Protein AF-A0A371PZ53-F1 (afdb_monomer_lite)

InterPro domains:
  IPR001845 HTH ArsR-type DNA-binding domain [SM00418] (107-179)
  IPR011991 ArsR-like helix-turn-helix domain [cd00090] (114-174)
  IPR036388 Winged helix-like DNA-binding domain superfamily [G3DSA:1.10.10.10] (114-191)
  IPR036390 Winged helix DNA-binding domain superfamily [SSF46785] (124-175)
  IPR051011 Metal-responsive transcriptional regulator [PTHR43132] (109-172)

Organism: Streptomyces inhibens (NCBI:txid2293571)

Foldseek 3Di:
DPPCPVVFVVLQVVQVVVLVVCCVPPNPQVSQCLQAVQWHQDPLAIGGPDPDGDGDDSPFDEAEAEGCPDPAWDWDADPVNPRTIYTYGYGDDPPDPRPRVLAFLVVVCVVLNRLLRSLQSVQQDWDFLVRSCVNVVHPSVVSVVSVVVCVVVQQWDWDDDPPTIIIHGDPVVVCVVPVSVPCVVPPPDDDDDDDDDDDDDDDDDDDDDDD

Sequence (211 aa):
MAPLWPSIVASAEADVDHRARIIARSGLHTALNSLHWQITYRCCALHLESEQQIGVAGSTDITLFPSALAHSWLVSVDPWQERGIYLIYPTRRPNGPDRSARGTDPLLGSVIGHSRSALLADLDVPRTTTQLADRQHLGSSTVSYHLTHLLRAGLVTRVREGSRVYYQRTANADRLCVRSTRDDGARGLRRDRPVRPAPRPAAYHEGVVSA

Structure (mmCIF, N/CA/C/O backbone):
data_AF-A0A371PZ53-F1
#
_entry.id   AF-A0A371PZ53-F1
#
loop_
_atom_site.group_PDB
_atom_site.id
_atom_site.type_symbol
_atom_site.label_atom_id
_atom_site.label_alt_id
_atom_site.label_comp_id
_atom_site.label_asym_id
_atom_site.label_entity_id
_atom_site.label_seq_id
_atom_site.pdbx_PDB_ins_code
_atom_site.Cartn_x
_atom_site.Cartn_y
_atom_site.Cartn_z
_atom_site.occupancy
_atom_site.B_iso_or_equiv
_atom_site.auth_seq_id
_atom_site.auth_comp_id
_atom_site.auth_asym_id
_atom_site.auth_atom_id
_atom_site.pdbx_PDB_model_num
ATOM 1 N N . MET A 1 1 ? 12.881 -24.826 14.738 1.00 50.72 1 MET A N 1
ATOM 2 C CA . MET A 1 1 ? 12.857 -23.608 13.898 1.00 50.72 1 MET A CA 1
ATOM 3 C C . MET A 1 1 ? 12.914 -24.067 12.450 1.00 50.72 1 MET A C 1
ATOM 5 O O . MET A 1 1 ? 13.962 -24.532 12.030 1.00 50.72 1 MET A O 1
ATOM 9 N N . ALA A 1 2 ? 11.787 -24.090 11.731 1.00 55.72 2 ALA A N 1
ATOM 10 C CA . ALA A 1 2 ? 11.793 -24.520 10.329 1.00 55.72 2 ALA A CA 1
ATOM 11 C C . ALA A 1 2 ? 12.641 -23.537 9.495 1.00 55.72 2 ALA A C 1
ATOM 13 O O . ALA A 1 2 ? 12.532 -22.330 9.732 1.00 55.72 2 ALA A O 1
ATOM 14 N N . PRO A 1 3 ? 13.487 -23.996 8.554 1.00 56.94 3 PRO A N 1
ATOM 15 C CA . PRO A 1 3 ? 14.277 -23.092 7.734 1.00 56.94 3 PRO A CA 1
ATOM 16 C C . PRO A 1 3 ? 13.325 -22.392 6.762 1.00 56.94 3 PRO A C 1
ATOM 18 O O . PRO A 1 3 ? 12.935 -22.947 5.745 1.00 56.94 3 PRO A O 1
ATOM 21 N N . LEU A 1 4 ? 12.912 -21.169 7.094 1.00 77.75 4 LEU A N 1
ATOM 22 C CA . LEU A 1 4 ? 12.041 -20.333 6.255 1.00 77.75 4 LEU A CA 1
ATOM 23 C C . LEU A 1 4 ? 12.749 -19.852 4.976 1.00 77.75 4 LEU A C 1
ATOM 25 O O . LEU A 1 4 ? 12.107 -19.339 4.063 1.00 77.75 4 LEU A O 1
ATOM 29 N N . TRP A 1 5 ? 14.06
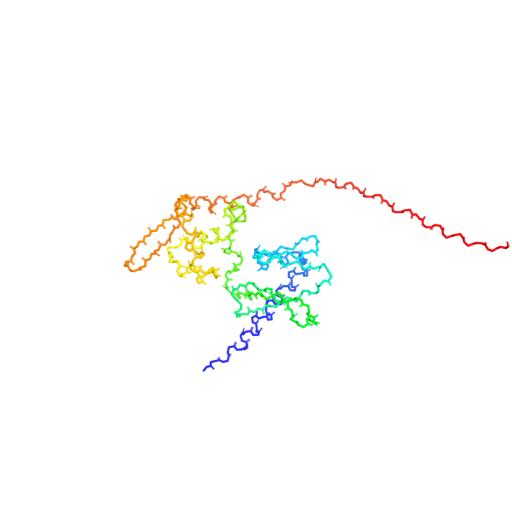9 -20.032 4.902 1.00 81.38 5 TRP A N 1
ATOM 30 C CA . TRP A 1 5 ? 14.922 -19.522 3.836 1.00 81.38 5 TRP A CA 1
ATOM 31 C C . TRP A 1 5 ? 14.533 -19.986 2.422 1.00 81.38 5 TRP A C 1
ATOM 33 O O . TRP A 1 5 ? 14.364 -19.119 1.566 1.00 81.38 5 TRP A O 1
ATOM 43 N N . PRO A 1 6 ? 14.278 -21.283 2.149 1.00 85.12 6 PRO A N 1
ATOM 44 C CA . PRO A 1 6 ? 13.849 -21.719 0.820 1.00 85.12 6 PRO A CA 1
ATOM 45 C C . PRO A 1 6 ? 12.535 -21.064 0.377 1.00 85.12 6 PRO A C 1
ATOM 47 O O . PRO A 1 6 ? 12.371 -20.735 -0.792 1.00 85.12 6 PRO A O 1
ATOM 50 N N . SER A 1 7 ? 11.615 -20.802 1.313 1.00 79.31 7 SER A N 1
ATOM 51 C CA . SER A 1 7 ? 10.360 -20.105 1.008 1.00 79.31 7 SER A CA 1
ATOM 52 C C . SER A 1 7 ? 10.575 -18.625 0.688 1.00 79.31 7 SER A C 1
ATOM 54 O O . SER A 1 7 ? 9.835 -18.075 -0.126 1.00 79.31 7 SER A O 1
ATOM 56 N N . ILE A 1 8 ? 11.546 -17.973 1.333 1.00 81.12 8 ILE A N 1
ATOM 57 C CA . ILE A 1 8 ? 11.903 -16.575 1.058 1.00 81.12 8 ILE A CA 1
ATOM 58 C C . ILE A 1 8 ? 12.501 -16.463 -0.346 1.00 81.12 8 ILE A C 1
ATOM 60 O O . ILE A 1 8 ? 12.058 -15.618 -1.122 1.00 81.12 8 ILE A O 1
ATOM 64 N N . VAL A 1 9 ? 13.446 -17.347 -0.682 1.00 85.31 9 VAL A N 1
ATOM 65 C CA . VAL A 1 9 ? 14.087 -17.390 -2.005 1.00 85.31 9 VAL A CA 1
ATOM 66 C C . VAL A 1 9 ? 13.053 -17.659 -3.098 1.00 85.31 9 VAL A C 1
ATOM 68 O O . VAL A 1 9 ? 12.928 -16.854 -4.018 1.00 85.31 9 VAL A O 1
ATOM 71 N N . ALA A 1 10 ? 12.221 -18.693 -2.940 1.00 84.94 10 ALA A N 1
ATOM 72 C CA . ALA A 1 10 ? 11.182 -19.024 -3.916 1.00 84.94 10 ALA A CA 1
ATOM 73 C C . ALA A 1 10 ? 10.180 -17.873 -4.136 1.00 84.94 10 ALA A C 1
ATOM 75 O O . ALA A 1 10 ? 9.709 -17.649 -5.251 1.00 84.94 10 ALA A O 1
ATOM 76 N N . SER A 1 11 ? 9.857 -17.113 -3.083 1.00 83.38 11 SER A N 1
ATOM 77 C CA . SER A 1 11 ? 8.980 -15.942 -3.194 1.00 83.38 11 SER A CA 1
ATOM 78 C C . SER A 1 11 ? 9.626 -14.797 -3.978 1.00 83.38 11 SER A C 1
ATOM 80 O O . SER A 1 11 ? 8.922 -14.084 -4.691 1.00 83.38 11 SER A O 1
ATOM 82 N N . ALA A 1 12 ? 10.939 -14.597 -3.839 1.00 86.75 12 ALA A N 1
ATOM 83 C CA . ALA A 1 12 ? 11.675 -13.588 -4.597 1.00 86.75 12 ALA A CA 1
ATOM 84 C C . ALA A 1 12 ? 11.801 -13.985 -6.075 1.00 86.75 12 ALA A C 1
ATOM 86 O O . ALA A 1 12 ? 11.483 -13.180 -6.947 1.00 86.75 12 ALA A O 1
ATOM 87 N N . GLU A 1 13 ? 12.172 -15.236 -6.357 1.00 88.44 13 GLU A N 1
ATOM 88 C CA . GLU A 1 13 ? 12.286 -15.770 -7.723 1.00 88.44 13 GLU A CA 1
ATOM 89 C C . GLU A 1 13 ? 10.956 -15.684 -8.483 1.00 88.44 13 GLU A C 1
ATOM 91 O O . GLU A 1 13 ? 10.903 -15.164 -9.598 1.00 88.44 13 GLU A O 1
ATOM 96 N N . ALA A 1 14 ? 9.850 -16.093 -7.851 1.00 86.62 14 ALA A N 1
ATOM 97 C CA . ALA A 1 14 ? 8.524 -16.017 -8.461 1.00 86.62 14 ALA A CA 1
ATOM 98 C C . ALA A 1 14 ? 8.103 -14.577 -8.813 1.00 86.62 14 ALA A C 1
ATOM 100 O O . ALA A 1 14 ? 7.378 -14.360 -9.793 1.00 86.62 14 ALA A O 1
ATOM 101 N N . ASP A 1 15 ? 8.535 -13.593 -8.020 1.00 87.31 15 ASP A N 1
ATOM 102 C CA . ASP A 1 15 ? 8.270 -12.178 -8.271 1.00 87.31 15 ASP A CA 1
ATOM 103 C C . ASP A 1 15 ? 9.119 -11.644 -9.438 1.00 87.31 15 ASP A C 1
ATOM 105 O O . ASP A 1 15 ? 8.566 -11.024 -10.353 1.00 87.31 15 ASP A O 1
ATOM 109 N N . VAL A 1 16 ? 10.417 -11.978 -9.479 1.00 90.12 16 VAL A N 1
ATOM 110 C CA . VAL A 1 16 ? 11.316 -11.652 -10.605 1.00 90.12 16 VAL A CA 1
ATOM 111 C C . VAL A 1 16 ? 10.749 -12.187 -11.919 1.00 90.12 16 VAL A C 1
ATOM 113 O O . VAL A 1 16 ? 10.573 -11.429 -12.876 1.00 90.12 16 VAL A O 1
ATOM 116 N N . ASP A 1 17 ? 10.366 -13.461 -11.945 1.00 91.19 17 ASP A N 1
ATOM 117 C CA . ASP A 1 17 ? 9.767 -14.115 -13.108 1.00 91.19 17 ASP A CA 1
ATOM 118 C C . ASP A 1 17 ? 8.481 -13.427 -13.574 1.00 91.19 17 ASP A C 1
ATOM 120 O O . ASP A 1 17 ? 8.211 -13.269 -14.771 1.00 91.19 17 ASP A O 1
ATOM 124 N N . HIS A 1 18 ? 7.640 -13.026 -12.623 1.00 85.81 18 HIS A N 1
ATOM 125 C CA . HIS A 1 18 ? 6.402 -12.327 -12.925 1.00 85.81 18 HIS A CA 1
ATOM 126 C C . HIS A 1 18 ? 6.668 -10.960 -13.557 1.00 85.81 18 HIS A C 1
ATOM 128 O O . HIS A 1 18 ? 6.045 -10.630 -14.571 1.00 85.81 18 HIS A O 1
ATOM 134 N N . ARG A 1 19 ? 7.621 -10.196 -13.018 1.00 87.44 19 ARG A N 1
ATOM 135 C CA . ARG A 1 19 ? 7.983 -8.879 -13.557 1.00 87.44 19 ARG A CA 1
ATOM 136 C C . ARG A 1 19 ? 8.642 -8.978 -14.914 1.00 87.44 19 ARG A C 1
ATO
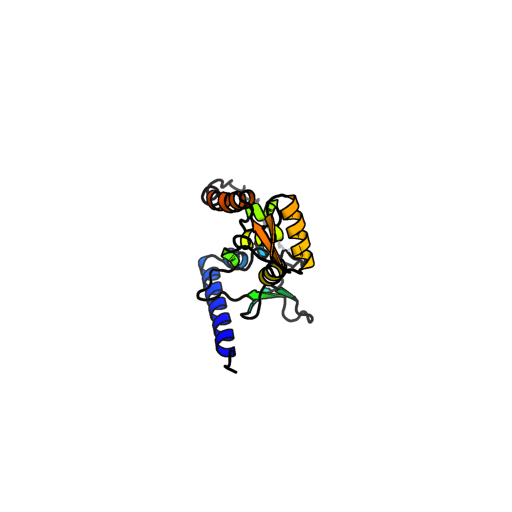M 138 O O . ARG A 1 19 ? 8.263 -8.220 -15.800 1.00 87.44 19 ARG A O 1
ATOM 145 N N . ALA A 1 20 ? 9.532 -9.946 -15.111 1.00 89.69 20 ALA A N 1
ATOM 146 C CA . ALA A 1 20 ? 10.121 -10.218 -16.416 1.00 89.69 20 ALA A CA 1
ATOM 147 C C . ALA A 1 20 ? 9.029 -10.462 -17.473 1.00 89.69 20 ALA A C 1
ATOM 149 O O . ALA A 1 20 ? 9.076 -9.888 -18.561 1.00 89.69 20 ALA A O 1
ATOM 150 N N . ARG A 1 21 ? 7.975 -11.219 -17.128 1.00 90.19 21 ARG A N 1
ATOM 151 C CA . ARG A 1 21 ? 6.821 -11.432 -18.020 1.00 90.19 21 ARG A CA 1
ATOM 152 C C . ARG A 1 21 ? 6.016 -10.162 -18.298 1.00 90.19 21 ARG A C 1
ATOM 154 O O . ARG A 1 21 ? 5.592 -9.982 -19.437 1.00 90.19 21 ARG A O 1
ATOM 161 N N . ILE A 1 22 ? 5.776 -9.301 -17.304 1.00 86.06 22 ILE A N 1
ATOM 162 C CA . ILE A 1 22 ? 5.070 -8.025 -17.532 1.00 86.06 22 ILE A CA 1
ATOM 163 C C . ILE A 1 22 ? 5.912 -7.114 -18.424 1.00 86.06 22 ILE A C 1
ATOM 165 O O . ILE A 1 22 ? 5.385 -6.572 -19.389 1.00 86.06 22 ILE A O 1
ATOM 169 N N . ILE A 1 23 ? 7.213 -6.995 -18.155 1.00 89.56 23 ILE A N 1
ATOM 170 C CA . ILE A 1 23 ? 8.131 -6.188 -18.968 1.00 89.56 23 ILE A CA 1
ATOM 171 C C . ILE A 1 23 ? 8.127 -6.688 -20.414 1.00 89.56 23 ILE A C 1
ATOM 173 O O . ILE A 1 23 ? 7.959 -5.890 -21.332 1.00 89.56 23 ILE A O 1
ATOM 177 N N . ALA A 1 24 ? 8.234 -8.000 -20.623 1.00 91.44 24 ALA A N 1
ATOM 178 C CA . ALA A 1 24 ? 8.249 -8.584 -21.961 1.00 91.44 24 ALA A CA 1
ATOM 179 C C . ALA A 1 24 ? 6.931 -8.385 -22.734 1.00 91.44 24 ALA A C 1
ATOM 181 O O . ALA A 1 24 ? 6.951 -8.288 -23.957 1.00 91.44 24 ALA A O 1
ATOM 182 N N . ARG A 1 25 ? 5.780 -8.340 -22.046 1.00 89.38 25 ARG A N 1
ATOM 183 C CA . ARG A 1 25 ? 4.449 -8.269 -22.684 1.00 89.38 25 ARG A CA 1
ATOM 184 C C . ARG A 1 25 ? 3.892 -6.856 -22.812 1.00 89.38 25 ARG A C 1
ATOM 186 O O . ARG A 1 25 ? 3.191 -6.560 -23.772 1.00 89.38 25 ARG A O 1
ATOM 193 N N . SER A 1 26 ? 4.148 -6.019 -21.818 1.00 84.44 26 SER A N 1
ATOM 194 C CA . SER A 1 26 ? 3.513 -4.708 -21.638 1.00 84.44 26 SER A CA 1
ATOM 195 C C . SER A 1 26 ? 4.531 -3.575 -21.509 1.00 84.44 26 SER A C 1
ATOM 197 O O . SER A 1 26 ? 4.156 -2.409 -21.418 1.00 84.44 26 SER A O 1
ATOM 199 N N . GLY A 1 27 ? 5.824 -3.898 -21.530 1.00 84.62 27 GLY A N 1
ATOM 200 C CA . GLY A 1 27 ? 6.903 -2.932 -21.418 1.00 84.62 27 GLY A CA 1
ATOM 201 C C . GLY A 1 27 ? 7.208 -2.518 -19.979 1.00 84.62 27 GLY A C 1
ATOM 202 O O . GLY A 1 27 ? 6.502 -2.833 -19.016 1.00 84.62 27 GLY A O 1
ATOM 203 N N . LEU A 1 28 ? 8.301 -1.768 -19.846 1.00 84.50 28 LEU A N 1
ATOM 204 C CA . LEU A 1 28 ? 8.824 -1.310 -18.560 1.00 84.50 28 LEU A CA 1
ATOM 205 C C . LEU A 1 28 ? 7.860 -0.356 -17.838 1.00 84.50 28 LEU A C 1
ATOM 207 O O . LEU A 1 28 ? 7.739 -0.410 -16.617 1.00 84.50 28 LEU A O 1
ATOM 211 N N . HIS A 1 29 ? 7.130 0.475 -18.589 1.00 83.50 29 HIS A N 1
ATOM 212 C CA . HIS A 1 29 ? 6.171 1.421 -18.023 1.00 83.50 29 HIS A CA 1
ATOM 213 C C . HIS A 1 29 ? 5.084 0.723 -17.205 1.00 83.50 29 HIS A C 1
ATOM 215 O O . HIS A 1 29 ? 4.845 1.100 -16.060 1.00 83.50 29 HIS A O 1
ATOM 221 N N . THR A 1 30 ? 4.459 -0.321 -17.745 1.00 79.06 30 THR A N 1
ATOM 222 C CA . THR A 1 30 ? 3.431 -1.071 -17.016 1.00 79.06 30 THR A CA 1
ATOM 223 C C . THR A 1 30 ? 4.013 -1.786 -15.800 1.00 79.06 30 THR A C 1
ATOM 225 O O . THR A 1 30 ? 3.414 -1.744 -14.731 1.00 79.06 30 THR A O 1
ATOM 228 N N . ALA A 1 31 ? 5.196 -2.393 -15.932 1.00 84.19 31 ALA A N 1
ATOM 229 C CA . ALA A 1 31 ? 5.825 -3.136 -14.841 1.00 84.19 31 ALA A CA 1
ATOM 230 C C . ALA A 1 31 ? 6.238 -2.252 -13.654 1.00 84.19 31 ALA A C 1
ATOM 232 O O . ALA A 1 31 ? 6.094 -2.659 -12.501 1.00 84.19 31 ALA A O 1
ATOM 233 N N . LEU A 1 32 ? 6.761 -1.051 -13.922 1.00 81.50 32 LEU A N 1
ATOM 234 C CA . LEU A 1 32 ? 7.192 -0.136 -12.867 1.00 81.50 32 LEU A CA 1
ATOM 235 C C . LEU A 1 32 ? 6.006 0.559 -12.194 1.00 81.50 32 LEU A C 1
ATOM 237 O O . LEU A 1 32 ? 5.985 0.665 -10.972 1.00 81.50 32 LEU A O 1
ATOM 241 N N . ASN A 1 33 ? 4.990 0.966 -12.958 1.00 78.00 33 ASN A N 1
ATOM 242 C CA . ASN A 1 33 ? 3.790 1.588 -12.385 1.00 78.00 33 ASN A CA 1
ATOM 243 C C . ASN A 1 33 ? 2.895 0.586 -11.629 1.00 78.00 33 ASN A C 1
ATOM 245 O O . ASN A 1 33 ? 2.035 1.002 -10.859 1.00 78.00 33 ASN A O 1
ATOM 249 N N . SER A 1 34 ? 3.101 -0.727 -11.794 1.00 74.69 34 SER A N 1
ATOM 250 C CA . SER A 1 34 ? 2.410 -1.749 -10.997 1.00 74.69 34 SER A CA 1
ATOM 251 C C . SER A 1 34 ? 3.117 -2.086 -9.676 1.00 74.69 34 SER A C 1
ATOM 253 O O . SER A 1 34 ? 2.606 -2.903 -8.913 1.00 74.69 34 SER A O 1
ATOM 255 N N . LEU A 1 35 ? 4.305 -1.525 -9.402 1.00 74.44 35 LEU A N 1
ATOM 256 C CA . LEU A 1 35 ? 5.069 -1.812 -8.179 1.00 74.44 35 LEU A CA 1
ATOM 257 C C . LEU A 1 35 ? 4.385 -1.256 -6.932 1.00 74.44 35 LEU A C 1
ATOM 259 O O . LEU A 1 35 ? 4.203 -1.970 -5.947 1.00 74.44 35 LEU A O 1
ATOM 263 N N . HIS A 1 36 ? 4.067 0.035 -6.959 1.00 69.75 36 HIS A N 1
ATOM 264 C CA . HIS A 1 36 ? 3.503 0.747 -5.824 1.00 69.75 36 HIS A CA 1
ATOM 265 C C . HIS A 1 36 ? 2.937 2.096 -6.277 1.00 69.75 36 HIS A C 1
ATOM 267 O O . HIS A 1 36 ? 3.492 2.723 -7.170 1.00 69.75 36 HIS A O 1
ATOM 273 N N . TRP A 1 37 ? 1.882 2.583 -5.623 1.00 63.44 37 TRP A N 1
ATOM 274 C CA . TRP A 1 37 ? 1.213 3.836 -6.001 1.00 63.44 37 TRP A CA 1
ATOM 275 C C . TRP A 1 37 ? 2.108 5.084 -5.870 1.00 63.44 37 TRP A C 1
ATOM 277 O O . TRP A 1 37 ? 1.959 6.026 -6.635 1.00 63.44 37 TRP A O 1
ATOM 287 N N . GLN A 1 38 ? 3.075 5.073 -4.946 1.00 64.00 38 GLN A N 1
ATOM 288 C CA . GLN A 1 38 ? 4.083 6.143 -4.789 1.00 64.00 38 GLN A CA 1
ATOM 289 C C . GLN A 1 38 ? 5.182 6.111 -5.861 1.00 64.00 38 GLN A C 1
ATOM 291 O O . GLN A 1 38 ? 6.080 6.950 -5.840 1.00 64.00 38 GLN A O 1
****************
EXERCISE GOAL:
Beginning at the line above with "ATOM 162 C CA" and finishing at the line with "ATOM 169 N N", return each line exactly and return nothing else.

FINAL ANSWER:
ATOM 162 C CA . ILE A 1 22 ? 5.070 -8.025 -17.532 1.00 86.06 22 ILE A CA 1
ATOM 163 C C . ILE A 1 22 ? 5.912 -7.114 -18.424 1.00 86.06 22 ILE A C 1
ATOM 165 O O . ILE A 1 22 ? 5.385 -6.572 -19.389 1.00 86.06 22 ILE A O 1
ATOM 169 N N . ILE A 1 23 ? 7.213 -6.995 -18.155 1.00 89.56 23 ILE A N 1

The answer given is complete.